1; medium, 2; membrane filter, 3; porous membrane, 4; microbial colony, 5; microorganism, 6; image pickup device, 61; epi-illumination unit, 62; light source, 63; camera, 63; image sensor.

Claims (7)

A method for measuring microbial colonies formed on a medium, which is a method for measuring microbial colonies.
The culture process of culturing microorganisms on the medium and
An attachment step of attaching at least one of a predetermined fluorescent reagent and a predetermined antibody to the porous membrane as an deposit, and
After the culture step, the porous membrane is placed on the medium to bring the deposits into contact with the microorganisms without intervening inclusions, and the porous membranes are placed to stain the microorganisms with the deposits. Process and
A measurement step of irradiating excitation light from above the above-mentioned porous film and observing fluorescence emitted by the microorganism through the porous film from above to measure microbial colonies.
The stomach line,
The average pore size of the porous membrane is smaller than that of the target microorganism, or the average pore size of the porous membrane is larger than that of the target microorganism and the deposits dried in the attachment step are attached to the porous membrane. A method for measuring a microbial colony. The microorganisms include multiple types
In the attachment step, an antibody that stains one or more types of the microorganism and the fluorescent reagent that stains one or more types of the microorganism are attached to the porous membrane.

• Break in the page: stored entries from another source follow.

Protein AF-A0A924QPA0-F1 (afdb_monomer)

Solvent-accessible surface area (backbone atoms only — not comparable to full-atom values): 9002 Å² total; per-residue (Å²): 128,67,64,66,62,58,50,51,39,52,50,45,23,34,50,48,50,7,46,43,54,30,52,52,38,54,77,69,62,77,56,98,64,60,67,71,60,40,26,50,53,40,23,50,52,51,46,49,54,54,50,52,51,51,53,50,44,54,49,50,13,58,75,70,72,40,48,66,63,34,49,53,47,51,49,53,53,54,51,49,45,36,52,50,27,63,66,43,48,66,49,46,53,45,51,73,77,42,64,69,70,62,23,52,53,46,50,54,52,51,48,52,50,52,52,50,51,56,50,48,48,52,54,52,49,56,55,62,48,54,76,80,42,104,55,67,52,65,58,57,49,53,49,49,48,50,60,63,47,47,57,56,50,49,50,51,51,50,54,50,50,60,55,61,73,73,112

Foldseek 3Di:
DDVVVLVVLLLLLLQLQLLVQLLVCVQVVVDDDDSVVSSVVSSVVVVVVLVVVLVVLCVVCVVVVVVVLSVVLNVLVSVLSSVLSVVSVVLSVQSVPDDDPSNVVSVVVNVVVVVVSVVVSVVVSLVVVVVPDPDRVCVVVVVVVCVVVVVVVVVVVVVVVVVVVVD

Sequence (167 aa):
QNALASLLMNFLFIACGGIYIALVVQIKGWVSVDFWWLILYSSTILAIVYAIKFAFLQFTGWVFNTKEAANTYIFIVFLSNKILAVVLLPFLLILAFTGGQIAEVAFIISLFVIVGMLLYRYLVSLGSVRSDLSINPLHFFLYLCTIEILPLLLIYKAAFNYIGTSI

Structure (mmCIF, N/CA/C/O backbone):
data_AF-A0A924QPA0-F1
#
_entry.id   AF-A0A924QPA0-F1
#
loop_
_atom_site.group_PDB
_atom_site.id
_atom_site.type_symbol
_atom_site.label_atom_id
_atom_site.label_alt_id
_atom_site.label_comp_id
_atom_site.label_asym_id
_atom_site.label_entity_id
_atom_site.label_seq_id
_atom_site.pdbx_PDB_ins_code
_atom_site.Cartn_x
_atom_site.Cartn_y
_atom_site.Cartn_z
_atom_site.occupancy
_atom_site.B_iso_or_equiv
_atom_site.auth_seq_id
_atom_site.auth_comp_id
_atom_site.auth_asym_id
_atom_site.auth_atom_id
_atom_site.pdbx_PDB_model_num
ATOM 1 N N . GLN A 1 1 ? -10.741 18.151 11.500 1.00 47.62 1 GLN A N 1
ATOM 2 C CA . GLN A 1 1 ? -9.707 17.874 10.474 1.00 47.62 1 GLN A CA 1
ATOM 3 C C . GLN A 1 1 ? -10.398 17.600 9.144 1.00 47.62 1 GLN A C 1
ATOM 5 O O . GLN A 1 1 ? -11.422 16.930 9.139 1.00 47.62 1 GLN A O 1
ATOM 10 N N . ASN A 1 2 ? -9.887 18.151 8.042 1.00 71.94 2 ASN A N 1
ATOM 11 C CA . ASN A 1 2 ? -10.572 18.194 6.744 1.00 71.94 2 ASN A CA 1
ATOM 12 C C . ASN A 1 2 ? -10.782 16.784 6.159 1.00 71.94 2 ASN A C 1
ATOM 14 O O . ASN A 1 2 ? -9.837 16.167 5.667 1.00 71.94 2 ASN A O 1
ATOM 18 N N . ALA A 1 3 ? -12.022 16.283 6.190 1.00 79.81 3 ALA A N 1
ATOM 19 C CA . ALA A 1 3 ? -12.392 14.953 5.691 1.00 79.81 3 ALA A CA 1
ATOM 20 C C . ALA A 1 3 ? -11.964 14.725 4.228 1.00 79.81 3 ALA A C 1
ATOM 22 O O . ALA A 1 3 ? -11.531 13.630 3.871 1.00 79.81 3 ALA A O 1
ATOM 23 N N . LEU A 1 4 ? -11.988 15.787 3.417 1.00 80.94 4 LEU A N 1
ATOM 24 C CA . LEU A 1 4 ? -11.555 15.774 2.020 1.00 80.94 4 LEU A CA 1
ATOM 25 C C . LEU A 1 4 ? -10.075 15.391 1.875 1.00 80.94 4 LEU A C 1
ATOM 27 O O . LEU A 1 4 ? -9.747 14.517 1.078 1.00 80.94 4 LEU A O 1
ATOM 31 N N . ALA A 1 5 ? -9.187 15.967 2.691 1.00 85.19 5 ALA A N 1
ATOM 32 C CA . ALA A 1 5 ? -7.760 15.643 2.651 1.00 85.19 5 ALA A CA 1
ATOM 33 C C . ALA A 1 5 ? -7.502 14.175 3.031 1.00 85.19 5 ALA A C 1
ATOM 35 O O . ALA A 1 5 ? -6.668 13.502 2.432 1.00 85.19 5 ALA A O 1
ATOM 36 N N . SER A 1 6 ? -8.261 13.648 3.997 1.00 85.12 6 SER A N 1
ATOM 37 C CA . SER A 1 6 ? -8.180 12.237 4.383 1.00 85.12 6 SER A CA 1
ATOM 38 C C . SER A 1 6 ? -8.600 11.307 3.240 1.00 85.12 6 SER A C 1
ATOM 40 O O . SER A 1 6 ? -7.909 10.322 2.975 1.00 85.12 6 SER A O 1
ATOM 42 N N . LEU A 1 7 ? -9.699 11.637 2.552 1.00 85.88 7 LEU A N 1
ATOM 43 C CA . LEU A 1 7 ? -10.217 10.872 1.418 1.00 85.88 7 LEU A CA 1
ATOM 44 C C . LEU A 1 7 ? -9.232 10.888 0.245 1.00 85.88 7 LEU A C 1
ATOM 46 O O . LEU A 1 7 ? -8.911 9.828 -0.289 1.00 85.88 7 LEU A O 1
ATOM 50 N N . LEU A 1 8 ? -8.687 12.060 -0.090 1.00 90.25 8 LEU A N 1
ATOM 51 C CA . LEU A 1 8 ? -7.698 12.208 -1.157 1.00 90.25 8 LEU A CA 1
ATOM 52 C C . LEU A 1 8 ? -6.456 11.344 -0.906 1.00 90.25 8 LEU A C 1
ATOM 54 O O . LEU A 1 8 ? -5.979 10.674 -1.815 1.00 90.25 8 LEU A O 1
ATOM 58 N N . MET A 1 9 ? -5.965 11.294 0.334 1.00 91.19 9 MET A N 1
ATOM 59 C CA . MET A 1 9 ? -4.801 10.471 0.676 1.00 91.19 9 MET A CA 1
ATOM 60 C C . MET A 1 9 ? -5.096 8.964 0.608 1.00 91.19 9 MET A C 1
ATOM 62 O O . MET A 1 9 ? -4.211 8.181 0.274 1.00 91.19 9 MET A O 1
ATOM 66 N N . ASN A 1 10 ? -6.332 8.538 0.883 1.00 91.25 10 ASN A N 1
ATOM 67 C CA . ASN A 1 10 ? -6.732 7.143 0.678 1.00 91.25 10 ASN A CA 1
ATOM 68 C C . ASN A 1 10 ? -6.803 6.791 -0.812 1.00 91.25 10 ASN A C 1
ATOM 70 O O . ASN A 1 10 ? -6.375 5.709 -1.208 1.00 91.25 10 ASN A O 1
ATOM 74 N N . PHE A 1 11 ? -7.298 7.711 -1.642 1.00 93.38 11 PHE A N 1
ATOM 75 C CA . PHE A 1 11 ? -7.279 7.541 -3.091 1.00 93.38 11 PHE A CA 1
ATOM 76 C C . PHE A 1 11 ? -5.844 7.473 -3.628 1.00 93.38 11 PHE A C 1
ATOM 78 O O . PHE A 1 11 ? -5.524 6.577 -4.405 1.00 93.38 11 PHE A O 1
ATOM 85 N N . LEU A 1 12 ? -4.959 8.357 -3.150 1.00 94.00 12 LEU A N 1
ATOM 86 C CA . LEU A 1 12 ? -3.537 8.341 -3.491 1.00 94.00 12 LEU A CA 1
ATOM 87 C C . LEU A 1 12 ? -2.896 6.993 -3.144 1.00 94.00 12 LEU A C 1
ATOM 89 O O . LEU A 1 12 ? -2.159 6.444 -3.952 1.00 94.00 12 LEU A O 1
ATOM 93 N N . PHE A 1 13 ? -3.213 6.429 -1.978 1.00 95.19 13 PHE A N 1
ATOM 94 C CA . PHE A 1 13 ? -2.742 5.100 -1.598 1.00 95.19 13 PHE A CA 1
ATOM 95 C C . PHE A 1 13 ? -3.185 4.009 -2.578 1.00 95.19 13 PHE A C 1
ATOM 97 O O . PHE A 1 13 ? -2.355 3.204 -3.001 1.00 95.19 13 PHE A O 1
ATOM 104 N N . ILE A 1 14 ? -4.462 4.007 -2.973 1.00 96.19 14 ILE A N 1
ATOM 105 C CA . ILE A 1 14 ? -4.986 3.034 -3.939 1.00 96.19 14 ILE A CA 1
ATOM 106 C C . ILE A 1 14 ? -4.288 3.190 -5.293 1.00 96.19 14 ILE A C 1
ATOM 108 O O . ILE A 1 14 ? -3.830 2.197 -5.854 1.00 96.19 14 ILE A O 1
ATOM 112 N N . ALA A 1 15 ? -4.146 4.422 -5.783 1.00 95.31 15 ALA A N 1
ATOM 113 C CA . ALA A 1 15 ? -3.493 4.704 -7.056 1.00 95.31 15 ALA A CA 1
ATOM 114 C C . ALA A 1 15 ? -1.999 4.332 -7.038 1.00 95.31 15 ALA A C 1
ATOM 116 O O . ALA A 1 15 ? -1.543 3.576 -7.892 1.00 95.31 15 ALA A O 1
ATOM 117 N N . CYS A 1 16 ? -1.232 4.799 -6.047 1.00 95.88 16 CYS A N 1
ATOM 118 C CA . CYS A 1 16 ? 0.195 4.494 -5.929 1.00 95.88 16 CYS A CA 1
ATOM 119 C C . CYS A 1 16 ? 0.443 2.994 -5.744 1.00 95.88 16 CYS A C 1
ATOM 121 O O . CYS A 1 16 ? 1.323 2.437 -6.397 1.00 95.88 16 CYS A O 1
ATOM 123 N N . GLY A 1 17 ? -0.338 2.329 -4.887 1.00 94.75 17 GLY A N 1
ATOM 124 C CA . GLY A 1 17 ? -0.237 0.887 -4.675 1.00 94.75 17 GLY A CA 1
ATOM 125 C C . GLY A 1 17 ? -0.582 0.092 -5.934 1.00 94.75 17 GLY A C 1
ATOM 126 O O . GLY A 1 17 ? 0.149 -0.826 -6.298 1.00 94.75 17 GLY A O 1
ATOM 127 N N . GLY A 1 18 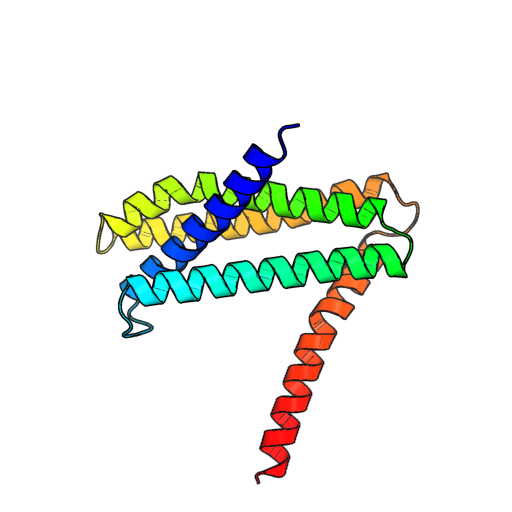? -1.647 0.480 -6.640 1.00 95.62 18 GLY A N 1
ATOM 128 C CA . GLY A 1 18 ? -2.053 -0.151 -7.893 1.00 95.62 18 GLY A CA 1
ATOM 129 C C . GLY A 1 18 ? -1.005 -0.009 -8.998 1.00 95.62 18 GLY A C 1
ATOM 130 O O . GLY A 1 18 ? -0.626 -1.009 -9.612 1.00 95.62 18 GLY A O 1
ATOM 131 N N . ILE A 1 19 ? -0.470 1.199 -9.204 1.00 95.75 19 ILE A N 1
ATOM 132 C CA . ILE A 1 19 ? 0.607 1.452 -10.176 1.00 95.75 19 ILE A CA 1
ATOM 133 C C . ILE A 1 19 ? 1.872 0.677 -9.795 1.00 95.75 19 ILE A C 1
ATOM 135 O O . ILE A 1 19 ? 2.508 0.088 -10.665 1.00 95.75 19 ILE A O 1
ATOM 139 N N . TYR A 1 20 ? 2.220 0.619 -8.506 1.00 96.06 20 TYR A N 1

In the measurement step, the porous membrane described above is irradiated with excitation light, and the fluorescence emitted by the antibody and the fluorescence emitted by staining with the fluorescent reagent are observed through the porous membrane, respectively. The method for measuring a microbial colony according to claim 1, wherein the microbial colony is measured thereby. The microorganisms include multiple types
The attachment step is a first attachment step of attaching an antibody that stains one or more kinds of the microorganisms to form a first porous film, and attaching the fluorescent reagent that stains one or more kinds of the microorganisms. The second adhesion step of forming the second porous film is performed.
The porous membrane mounting step includes a first mounting step of mounting the first porous membrane on the medium and a second mounting of the second porous membrane on the medium. Perform the process and
The measurement step includes a first measurement step of irradiating the first porous membrane with excitation light after the first placement step and observing fluorescence emitted by the antibody through the first porous membrane. A second measurement step of irradiating the second porous membrane with excitation light after the second mounting step and observing fluorescence emitted by staining with the fluorescent reagent through the second porous membrane. The method for measuring a microbial colony according to claim 1. The method for measuring a microbial colony according to any one of claims 1 to 3, wherein in the culturing step, the solution in which the microorganism is mixed is filtered by a filter, and the filter is placed on the medium to cultivate the microorganism. .. After performing the culture step, the porous membrane is placed on the medium without adhering the deposits, and then the adhesion step is performed on the porous membrane on the medium, and then the above-mentioned. The method for measuring a microbial colony according to claim 1, wherein the measurement step is performed. The average pore size of the porous membrane is smaller than that of the target microorganism,
The adhesion step is according to any one of claims 1 to 5 , wherein the adhesion is adhered to the porous membrane by wetting the porous membrane with a solution in which the deposit is dissolved in a solvent containing a surfactant. The method for measuring a microbial colony described. The average pore size of the porous membrane is smaller than that of the target microorganism,
In the adhesion step, claims 1 to 6 for adhering the deposit to the porous membrane by wetting the porous membrane with a solution in which the deposit is dissolved in a solvent containing a stabilizer for the deposit. The method for measuring a microbial colony according to any one of.